Based on my individual experience (and I haven't found any reliable sources on that), I am convinced that the expectations of what the learners can achieve at each level are not equal among the langauges, despite the CEFR scale being just one and intended to level the field.

So, when we see a table with a lower number of words required of a French learner at a certain level than of an English level (or even more obviously the real number of words the French and English learner has learnt at that level), I think it is caused at leastjust as much by the curriculum and the different expectations (which do get into coursebooks and the teachers' heads) as by the chachacteristics of the languages themselves.


The way I assumed the synthetic / analytic difference worked was that a synthetic language usually had a complex grammar with many inflections. For instance, nouns in English are gendered rarely, and the gender plays little grammatical effect. French, in contrast, has gender on its nouns, and someone on this board claimed that verbs have up to 30 forms, although many fall into verb classes. German has three genders, in contrast, with four different cases. What I thought the end effect would be would that it'd be harder for native speakers to expand their vocabulary; not only would they need to grasp the meaning, pronunciation, and sometimes orthography of the new word, they would also need to learn the grammatical features of the new word.


No. That's not how it works. Yes, small children will make different mistakes, based on their native language. But as a native speaker of a language with conjugations, declinations (7 cases), three genders, etc, I can assure you that this has absolutely nothing to do with acquiring more vocabulary. Natives do not struggle with that. After the initial phases in childhood and after a few years of learning to write correctly at school (the fact the English natives seem to have fewer grammar classes doesn't mean they don't need them just as much), you grasp the grammar related to the new words automatically. The same is true about the French and German natives.

With your argument, you could say the opposite. The English natives would struggle with learning new words, because of the crazily irregular ortograph.

A better illustration might be Chinese, although it is analytic.

Not really. CEFR is difficult to apply on non european languages. As you've said yourself, the HSK 6 is not C2. The difficulties are different, the way the learners progress is different.


But this is just a conjecture, anyways. I can't get clear and definitive data on the following topics:

-Rates at which children learn words/word families up to adulthood in a given language
-Vocabulary size of young adults in a given language, varying by education level


Such research will still be of limited value, as the researchers tend to leave out the most important parts that make enormous differences between the children: the communication and teaching activities from the parents, the IQ of the child, and how early and eagerly (or not) the child reads.
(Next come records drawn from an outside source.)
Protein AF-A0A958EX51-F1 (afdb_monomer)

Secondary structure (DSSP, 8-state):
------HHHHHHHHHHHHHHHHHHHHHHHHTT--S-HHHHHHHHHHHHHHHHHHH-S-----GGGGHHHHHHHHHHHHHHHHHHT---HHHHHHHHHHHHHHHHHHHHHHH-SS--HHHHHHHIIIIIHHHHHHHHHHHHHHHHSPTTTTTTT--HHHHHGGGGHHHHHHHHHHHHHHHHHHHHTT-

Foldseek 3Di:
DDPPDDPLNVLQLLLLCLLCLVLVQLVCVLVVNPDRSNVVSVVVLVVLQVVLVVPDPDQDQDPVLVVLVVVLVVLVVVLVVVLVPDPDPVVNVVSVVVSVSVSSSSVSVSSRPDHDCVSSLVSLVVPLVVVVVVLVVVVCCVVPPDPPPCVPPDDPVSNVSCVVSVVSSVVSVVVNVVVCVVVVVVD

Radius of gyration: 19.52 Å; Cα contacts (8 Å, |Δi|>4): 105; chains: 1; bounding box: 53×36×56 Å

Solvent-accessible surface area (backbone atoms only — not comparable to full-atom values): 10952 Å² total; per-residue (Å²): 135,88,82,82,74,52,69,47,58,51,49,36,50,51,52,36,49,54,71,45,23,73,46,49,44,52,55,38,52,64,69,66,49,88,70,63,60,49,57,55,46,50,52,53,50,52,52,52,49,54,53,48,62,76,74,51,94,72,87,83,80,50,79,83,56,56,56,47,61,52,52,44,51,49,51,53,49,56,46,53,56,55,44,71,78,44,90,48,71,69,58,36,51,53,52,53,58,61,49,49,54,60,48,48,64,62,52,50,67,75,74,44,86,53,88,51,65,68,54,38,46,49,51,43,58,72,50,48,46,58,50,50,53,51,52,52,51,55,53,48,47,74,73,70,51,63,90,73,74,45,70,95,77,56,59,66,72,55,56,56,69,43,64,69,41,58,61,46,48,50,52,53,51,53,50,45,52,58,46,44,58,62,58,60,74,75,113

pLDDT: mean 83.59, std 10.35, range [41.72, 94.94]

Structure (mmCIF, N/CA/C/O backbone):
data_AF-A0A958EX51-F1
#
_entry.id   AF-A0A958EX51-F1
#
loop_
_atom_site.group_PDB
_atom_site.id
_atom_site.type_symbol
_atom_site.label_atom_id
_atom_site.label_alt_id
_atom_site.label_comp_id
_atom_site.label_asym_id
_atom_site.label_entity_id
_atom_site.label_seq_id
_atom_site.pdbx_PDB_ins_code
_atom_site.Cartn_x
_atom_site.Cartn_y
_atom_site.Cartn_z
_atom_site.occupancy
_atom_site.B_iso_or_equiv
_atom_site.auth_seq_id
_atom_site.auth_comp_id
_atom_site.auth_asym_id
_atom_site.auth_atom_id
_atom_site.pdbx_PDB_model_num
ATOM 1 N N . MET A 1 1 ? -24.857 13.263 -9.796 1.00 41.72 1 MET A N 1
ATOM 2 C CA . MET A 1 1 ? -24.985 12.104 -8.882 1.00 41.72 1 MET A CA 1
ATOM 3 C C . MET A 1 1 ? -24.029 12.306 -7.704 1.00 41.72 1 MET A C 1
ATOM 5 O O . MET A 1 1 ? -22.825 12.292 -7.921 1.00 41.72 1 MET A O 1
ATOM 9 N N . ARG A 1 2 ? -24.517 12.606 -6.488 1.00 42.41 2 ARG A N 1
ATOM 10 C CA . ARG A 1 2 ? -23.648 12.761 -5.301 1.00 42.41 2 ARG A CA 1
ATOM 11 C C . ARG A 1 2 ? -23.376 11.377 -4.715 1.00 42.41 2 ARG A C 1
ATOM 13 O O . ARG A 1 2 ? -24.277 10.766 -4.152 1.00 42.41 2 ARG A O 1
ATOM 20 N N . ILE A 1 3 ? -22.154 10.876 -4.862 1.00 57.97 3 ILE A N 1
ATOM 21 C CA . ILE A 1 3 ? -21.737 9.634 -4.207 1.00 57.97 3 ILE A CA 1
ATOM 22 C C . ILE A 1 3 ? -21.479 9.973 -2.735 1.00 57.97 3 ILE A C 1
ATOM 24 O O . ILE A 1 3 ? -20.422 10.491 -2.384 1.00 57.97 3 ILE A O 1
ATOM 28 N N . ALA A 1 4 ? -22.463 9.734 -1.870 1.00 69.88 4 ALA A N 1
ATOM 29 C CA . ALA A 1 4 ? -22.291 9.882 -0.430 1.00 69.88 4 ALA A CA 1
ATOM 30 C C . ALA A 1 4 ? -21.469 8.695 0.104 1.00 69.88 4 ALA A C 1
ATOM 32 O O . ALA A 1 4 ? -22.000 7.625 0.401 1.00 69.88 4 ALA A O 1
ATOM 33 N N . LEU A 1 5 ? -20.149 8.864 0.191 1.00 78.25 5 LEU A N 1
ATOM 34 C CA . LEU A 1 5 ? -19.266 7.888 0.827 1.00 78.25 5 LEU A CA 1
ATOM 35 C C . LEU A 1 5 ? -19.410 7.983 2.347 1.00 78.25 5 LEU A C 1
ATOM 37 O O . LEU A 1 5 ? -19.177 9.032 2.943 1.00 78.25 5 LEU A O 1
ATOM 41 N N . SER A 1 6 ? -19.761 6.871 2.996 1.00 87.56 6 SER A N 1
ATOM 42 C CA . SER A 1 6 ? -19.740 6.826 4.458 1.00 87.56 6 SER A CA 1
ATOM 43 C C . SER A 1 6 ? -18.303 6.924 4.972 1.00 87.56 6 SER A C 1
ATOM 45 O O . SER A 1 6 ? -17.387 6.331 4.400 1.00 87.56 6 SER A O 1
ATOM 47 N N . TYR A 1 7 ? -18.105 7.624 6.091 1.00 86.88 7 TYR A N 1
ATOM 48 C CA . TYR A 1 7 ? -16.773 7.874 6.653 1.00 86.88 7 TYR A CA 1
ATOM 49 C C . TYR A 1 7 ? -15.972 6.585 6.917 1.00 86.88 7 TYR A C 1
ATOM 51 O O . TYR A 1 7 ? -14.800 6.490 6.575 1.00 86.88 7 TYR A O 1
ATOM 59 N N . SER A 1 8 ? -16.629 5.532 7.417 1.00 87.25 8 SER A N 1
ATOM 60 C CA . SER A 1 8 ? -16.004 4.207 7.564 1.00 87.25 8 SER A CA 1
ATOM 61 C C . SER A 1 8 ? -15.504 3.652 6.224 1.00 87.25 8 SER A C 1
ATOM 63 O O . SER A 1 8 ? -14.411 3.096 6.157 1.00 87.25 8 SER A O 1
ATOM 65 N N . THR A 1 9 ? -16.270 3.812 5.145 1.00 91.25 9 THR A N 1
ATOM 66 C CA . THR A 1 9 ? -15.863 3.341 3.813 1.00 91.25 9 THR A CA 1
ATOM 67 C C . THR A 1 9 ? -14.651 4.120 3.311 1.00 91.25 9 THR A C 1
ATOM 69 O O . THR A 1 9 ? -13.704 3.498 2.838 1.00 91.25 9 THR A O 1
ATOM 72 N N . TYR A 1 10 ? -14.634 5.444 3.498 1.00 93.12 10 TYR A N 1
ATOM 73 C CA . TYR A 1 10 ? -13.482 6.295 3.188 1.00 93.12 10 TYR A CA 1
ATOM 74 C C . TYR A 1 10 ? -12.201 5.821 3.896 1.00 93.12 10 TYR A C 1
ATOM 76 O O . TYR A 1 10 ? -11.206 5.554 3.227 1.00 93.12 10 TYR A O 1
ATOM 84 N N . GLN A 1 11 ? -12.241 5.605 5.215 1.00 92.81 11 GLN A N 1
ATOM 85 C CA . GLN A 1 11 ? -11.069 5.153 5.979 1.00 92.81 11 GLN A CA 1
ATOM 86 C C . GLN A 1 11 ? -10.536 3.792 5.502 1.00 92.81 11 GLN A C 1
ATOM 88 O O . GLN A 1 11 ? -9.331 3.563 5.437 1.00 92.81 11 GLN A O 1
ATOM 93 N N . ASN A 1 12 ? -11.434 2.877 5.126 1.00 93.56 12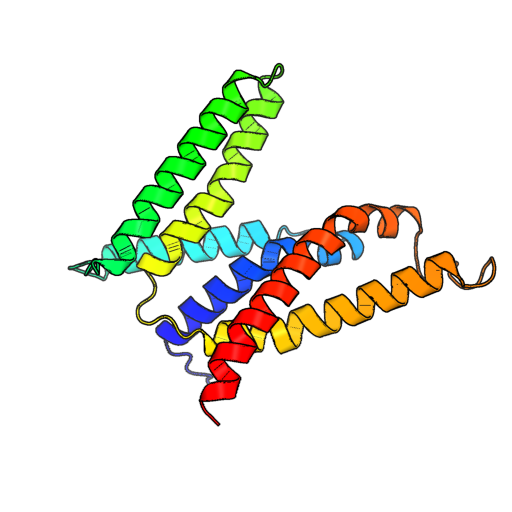 ASN A N 1
ATOM 94 C CA . ASN A 1 12 ? -11.039 1.572 4.592 1.00 93.56 12 ASN A CA 1
ATOM 95 C C . ASN A 1 12 ? -10.459 1.663 3.177 1.00 93.56 12 ASN A C 1
ATOM 97 O O . ASN A 1 12 ? -9.541 0.907 2.857 1.00 93.56 12 ASN A O 1
ATOM 101 N N . ILE A 1 13 ? -10.970 2.568 2.336 1.00 94.50 13 ILE A N 1
ATOM 102 C CA . ILE A 1 13 ? -10.366 2.869 1.031 1.00 94.50 13 ILE A CA 1
ATOM 103 C C . ILE A 1 13 ? -8.961 3.428 1.247 1.00 94.50 13 ILE A C 1
ATOM 105 O O . ILE A 1 13 ? -8.030 2.957 0.602 1.00 94.50 13 ILE A O 1
ATOM 109 N N . LEU A 1 14 ? -8.793 4.354 2.193 1.00 94.81 14 LEU A N 1
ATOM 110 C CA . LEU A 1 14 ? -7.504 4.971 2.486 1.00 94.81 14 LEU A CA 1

And it would still be irrelevant for the adult langauge learners, in my opinion.
3 x

User avatar
Querneus
Blue Belt
Posts: 841
Joined: Thu Dec 01, 2016 5:28 am
Location: Vancouver, Canada
Languages: Speaks: Spanish (N), English
Studying: Latin, French, Mandarin
x 2286

Re: CEFR Levels and vocabulary size

Postby Querneus » Fri Feb 08, 2019 1:20 pm

Inst wrote:The way I assumed the synthetic / analytic difference worked was that a synthetic language usually had a complex grammar with many inflections. What I thought the end effect would be would that it'd be harder for native speakers to expand their vocabulary; not only would they need to grasp the meaning, pronunciation, and sometimes orthography of the new word, they would also need to learn the grammatical features of the new word.

It is a common misconception among non-linguists that grammar is about morphology, especially inflections. It is also about syntax, a lot of it. Learning the grammatical features of every single word is necessary in all languages upon Earth.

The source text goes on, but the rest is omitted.